Begonnen hatte die größte Razzia in der deutschen Polizeigeschichte in den frühen Morgenstunden. Schwerpunkt war Nordrhein-Westfalen. Räumlichkeiten wurden aber auch in elf weiteren Bundesländern durchsucht. Insgesamt waren an 62 Orten 1.500 Polizisten im Einsatz, darunter auch Spezialkräfte der GSG 9. Sieben dringend Tatverdächtige wurden verhaftet. Ihnen wird vorgeworfen, thailändische Frauen und Transsexuelle mit falschen Visa nach Deutschland geschleust und hier zur Prostitution gezwungen zu haben. Die Zentrale, geführt von einer 59-jährigen Thailänderin, soll sich in Siegen im Bundesland Nordrhein-Westfalen befunden haben.

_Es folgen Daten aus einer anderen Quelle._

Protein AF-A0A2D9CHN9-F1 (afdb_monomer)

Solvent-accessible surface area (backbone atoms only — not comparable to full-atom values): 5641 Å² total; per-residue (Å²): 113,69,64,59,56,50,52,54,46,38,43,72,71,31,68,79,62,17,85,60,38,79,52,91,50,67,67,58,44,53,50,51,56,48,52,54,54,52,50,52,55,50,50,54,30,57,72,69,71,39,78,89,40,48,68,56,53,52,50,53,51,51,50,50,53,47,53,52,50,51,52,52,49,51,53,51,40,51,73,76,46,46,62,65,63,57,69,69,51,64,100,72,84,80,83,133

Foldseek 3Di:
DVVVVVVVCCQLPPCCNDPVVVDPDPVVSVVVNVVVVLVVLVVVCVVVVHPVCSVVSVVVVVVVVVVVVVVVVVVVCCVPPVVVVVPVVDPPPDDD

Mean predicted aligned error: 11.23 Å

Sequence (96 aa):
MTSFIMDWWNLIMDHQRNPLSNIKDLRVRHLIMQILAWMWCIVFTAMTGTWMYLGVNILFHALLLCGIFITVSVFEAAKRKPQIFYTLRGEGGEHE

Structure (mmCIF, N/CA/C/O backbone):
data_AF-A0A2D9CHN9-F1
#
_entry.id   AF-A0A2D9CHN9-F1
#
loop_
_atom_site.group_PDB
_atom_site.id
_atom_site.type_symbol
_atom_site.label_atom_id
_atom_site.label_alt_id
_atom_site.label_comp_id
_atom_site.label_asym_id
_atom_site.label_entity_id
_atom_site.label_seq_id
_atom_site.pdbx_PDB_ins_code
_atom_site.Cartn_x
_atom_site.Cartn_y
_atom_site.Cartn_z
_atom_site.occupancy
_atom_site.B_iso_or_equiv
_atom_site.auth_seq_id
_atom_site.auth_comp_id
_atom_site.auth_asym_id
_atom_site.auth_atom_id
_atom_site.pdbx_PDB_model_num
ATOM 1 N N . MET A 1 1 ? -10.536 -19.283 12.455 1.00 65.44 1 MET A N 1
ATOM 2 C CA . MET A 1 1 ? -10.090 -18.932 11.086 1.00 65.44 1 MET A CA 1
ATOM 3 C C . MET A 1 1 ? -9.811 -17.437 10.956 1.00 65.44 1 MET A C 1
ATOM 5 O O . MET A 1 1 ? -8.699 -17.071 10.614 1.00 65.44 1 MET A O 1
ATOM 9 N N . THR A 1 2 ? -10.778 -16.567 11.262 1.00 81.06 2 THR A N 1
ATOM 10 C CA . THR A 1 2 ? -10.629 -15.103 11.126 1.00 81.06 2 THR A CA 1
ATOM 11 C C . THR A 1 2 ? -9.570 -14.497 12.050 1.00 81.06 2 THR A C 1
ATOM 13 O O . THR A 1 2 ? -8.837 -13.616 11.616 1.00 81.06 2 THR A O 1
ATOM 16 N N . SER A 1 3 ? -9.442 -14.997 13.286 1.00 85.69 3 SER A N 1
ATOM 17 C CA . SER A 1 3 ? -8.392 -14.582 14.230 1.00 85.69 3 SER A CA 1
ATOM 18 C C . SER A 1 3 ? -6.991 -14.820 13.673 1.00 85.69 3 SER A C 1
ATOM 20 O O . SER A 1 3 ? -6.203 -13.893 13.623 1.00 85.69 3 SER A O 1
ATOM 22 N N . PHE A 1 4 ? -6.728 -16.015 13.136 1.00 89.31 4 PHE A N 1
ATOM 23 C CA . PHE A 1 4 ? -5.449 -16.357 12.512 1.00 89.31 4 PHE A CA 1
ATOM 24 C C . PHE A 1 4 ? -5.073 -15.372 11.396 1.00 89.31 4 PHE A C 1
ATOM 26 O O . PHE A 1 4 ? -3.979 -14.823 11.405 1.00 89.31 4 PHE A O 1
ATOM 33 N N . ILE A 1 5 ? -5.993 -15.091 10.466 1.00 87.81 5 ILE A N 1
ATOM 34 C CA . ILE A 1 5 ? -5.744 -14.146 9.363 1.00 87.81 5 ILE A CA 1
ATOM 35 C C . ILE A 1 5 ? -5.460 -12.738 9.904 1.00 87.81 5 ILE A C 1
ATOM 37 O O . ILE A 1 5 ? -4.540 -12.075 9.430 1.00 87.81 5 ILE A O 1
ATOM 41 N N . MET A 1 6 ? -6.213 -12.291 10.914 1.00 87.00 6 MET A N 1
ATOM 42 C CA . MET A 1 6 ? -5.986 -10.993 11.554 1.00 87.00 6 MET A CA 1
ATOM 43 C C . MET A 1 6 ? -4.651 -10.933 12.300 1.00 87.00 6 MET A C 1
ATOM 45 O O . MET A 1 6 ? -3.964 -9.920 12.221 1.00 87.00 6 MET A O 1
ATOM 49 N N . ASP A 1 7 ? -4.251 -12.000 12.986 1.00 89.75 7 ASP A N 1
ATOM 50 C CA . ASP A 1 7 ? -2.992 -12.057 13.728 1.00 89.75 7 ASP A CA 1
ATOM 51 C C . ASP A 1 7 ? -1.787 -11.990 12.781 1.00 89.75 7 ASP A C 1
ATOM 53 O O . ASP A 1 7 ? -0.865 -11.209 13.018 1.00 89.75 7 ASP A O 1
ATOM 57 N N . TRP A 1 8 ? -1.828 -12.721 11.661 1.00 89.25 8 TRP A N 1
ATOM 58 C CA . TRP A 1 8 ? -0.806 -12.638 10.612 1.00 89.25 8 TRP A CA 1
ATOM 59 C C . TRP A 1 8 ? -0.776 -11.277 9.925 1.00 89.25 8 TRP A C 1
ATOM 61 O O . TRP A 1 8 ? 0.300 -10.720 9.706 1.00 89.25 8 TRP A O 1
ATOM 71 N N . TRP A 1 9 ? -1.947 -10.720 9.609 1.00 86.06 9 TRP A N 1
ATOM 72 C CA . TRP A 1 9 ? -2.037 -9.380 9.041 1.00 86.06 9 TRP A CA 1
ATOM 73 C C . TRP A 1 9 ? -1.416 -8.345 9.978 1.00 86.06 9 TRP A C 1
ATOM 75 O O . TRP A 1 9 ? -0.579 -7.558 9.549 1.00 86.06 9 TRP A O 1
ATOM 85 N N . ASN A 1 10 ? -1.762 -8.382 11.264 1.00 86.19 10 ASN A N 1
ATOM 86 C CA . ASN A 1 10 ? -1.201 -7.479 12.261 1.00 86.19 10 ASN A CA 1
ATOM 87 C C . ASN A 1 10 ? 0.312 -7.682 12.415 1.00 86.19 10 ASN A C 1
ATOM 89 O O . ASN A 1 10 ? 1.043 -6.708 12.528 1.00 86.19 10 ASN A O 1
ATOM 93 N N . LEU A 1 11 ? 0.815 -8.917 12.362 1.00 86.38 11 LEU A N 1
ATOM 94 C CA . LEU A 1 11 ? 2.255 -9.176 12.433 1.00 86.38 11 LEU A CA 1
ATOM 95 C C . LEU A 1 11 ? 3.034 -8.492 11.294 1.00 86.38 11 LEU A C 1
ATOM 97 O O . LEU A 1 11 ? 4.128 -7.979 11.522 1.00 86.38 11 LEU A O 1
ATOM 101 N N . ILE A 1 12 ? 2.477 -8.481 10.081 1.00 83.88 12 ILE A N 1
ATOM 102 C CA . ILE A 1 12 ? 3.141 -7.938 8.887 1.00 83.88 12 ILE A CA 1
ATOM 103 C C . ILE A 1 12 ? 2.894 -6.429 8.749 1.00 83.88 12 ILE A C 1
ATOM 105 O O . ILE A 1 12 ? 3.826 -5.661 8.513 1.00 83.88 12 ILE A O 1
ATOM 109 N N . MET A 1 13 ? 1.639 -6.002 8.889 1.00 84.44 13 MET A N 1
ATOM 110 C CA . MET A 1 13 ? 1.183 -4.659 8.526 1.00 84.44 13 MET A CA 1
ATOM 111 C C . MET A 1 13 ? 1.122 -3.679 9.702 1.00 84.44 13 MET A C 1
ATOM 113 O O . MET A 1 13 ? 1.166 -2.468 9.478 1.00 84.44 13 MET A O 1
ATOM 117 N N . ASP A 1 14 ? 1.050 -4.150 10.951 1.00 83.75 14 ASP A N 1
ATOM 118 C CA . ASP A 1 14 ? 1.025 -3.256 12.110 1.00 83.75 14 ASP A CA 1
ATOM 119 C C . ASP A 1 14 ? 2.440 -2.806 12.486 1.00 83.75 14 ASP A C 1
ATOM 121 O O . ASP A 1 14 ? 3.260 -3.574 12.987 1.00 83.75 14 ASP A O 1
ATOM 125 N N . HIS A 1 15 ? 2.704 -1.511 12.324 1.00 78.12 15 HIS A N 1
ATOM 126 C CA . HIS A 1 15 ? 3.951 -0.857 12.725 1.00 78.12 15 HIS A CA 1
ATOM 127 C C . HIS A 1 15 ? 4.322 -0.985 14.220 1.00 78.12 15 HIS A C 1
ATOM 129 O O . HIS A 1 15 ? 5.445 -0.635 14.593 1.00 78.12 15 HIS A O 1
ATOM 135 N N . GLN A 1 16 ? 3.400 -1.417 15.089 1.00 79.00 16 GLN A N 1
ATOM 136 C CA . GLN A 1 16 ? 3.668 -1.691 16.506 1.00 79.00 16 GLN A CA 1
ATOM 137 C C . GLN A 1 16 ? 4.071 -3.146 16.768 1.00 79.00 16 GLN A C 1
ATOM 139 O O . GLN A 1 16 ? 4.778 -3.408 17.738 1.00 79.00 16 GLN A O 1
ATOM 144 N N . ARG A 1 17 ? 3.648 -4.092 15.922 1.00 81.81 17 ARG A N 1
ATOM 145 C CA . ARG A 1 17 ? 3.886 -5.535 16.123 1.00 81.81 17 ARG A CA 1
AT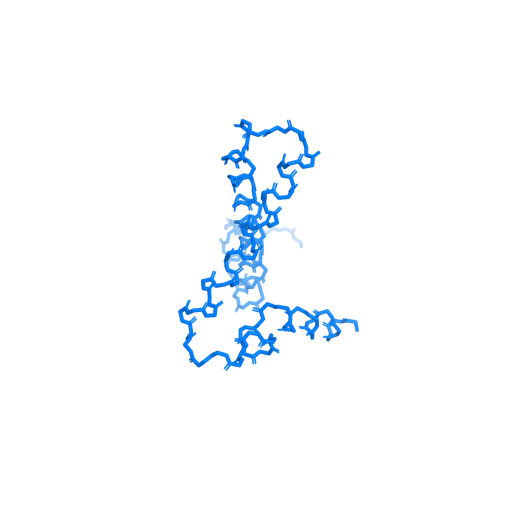OM 146 C C . ARG A 1 17 ? 4.946 -6.117 15.198 1.00 81.81 17 ARG A C 1
ATOM 148 O O . ARG A 1 17 ? 5.616 -7.076 15.564 1.00 81.81 17 ARG A O 1
ATOM 155 N N . ASN A 1 18 ? 5.105 -5.525 14.025 1.00 82.62 18 ASN A N 1
ATOM 156 C CA . ASN A 1 18 ? 6.169 -5.813 13.077 1.00 82.62 18 ASN A CA 1
ATOM 157 C C . ASN A 1 18 ? 7.557 -5.636 13.740 1.00 82.62 18 ASN A C 1
ATOM 159 O O . ASN A 1 18 ? 7.720 -4.693 14.511 1.00 82.62 18 ASN A O 1
ATOM 163 N N . PRO A 1 19 ? 8.576 -6.457 13.411 1.00 80.38 19 PRO A N 1
ATOM 164 C CA . PRO A 1 19 ? 9.980 -6.262 13.814 1.00 80.38 19 PRO A CA 1
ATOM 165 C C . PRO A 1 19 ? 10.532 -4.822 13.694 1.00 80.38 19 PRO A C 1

Rotationsprinzip in Bordellen

Gegen 56 Männer und Frauen wird nach Angaben der Bundespolizei wegen des Verdachts der Schleuserei, Zwangsprostitution, Zuhälterei, des Vorenthaltens und der Veruntreuung von Arbeitsentgelt sowie der Steuerhinterziehung ermittelt. Allein dadurch, dass die Prostituierten nicht zur Sozialversicherung angemeldet worden seien, sei ein Schaden von 1,6 Millionen Euro entstanden.

In Deutschland sollen die Eingeschleusten, um möglichst wenig aufzufallen, im Rotationsprinzip nahezu im gesamten Bundesgebiet in Bordellen eingesetzt worden sein. "Sie mussten den Erkenntnissen zufolge nahezu einhundert Prozent ihres Arbeitslohns an den jeweiligen Betreiber des Massagestudios abführen, um so den Schleuserlohn abzuarbeiten", heißt es bei der Bundespolizei. Der Lohn soll regelmäßig zwischen 16.000 und 36.000 Euro betragen haben, der Ertrag der verfolgten Gruppierung dürfte im siebenstelligen Bereich liegen. Die Ermittler waren seit Februar 2017 an der Sache dran.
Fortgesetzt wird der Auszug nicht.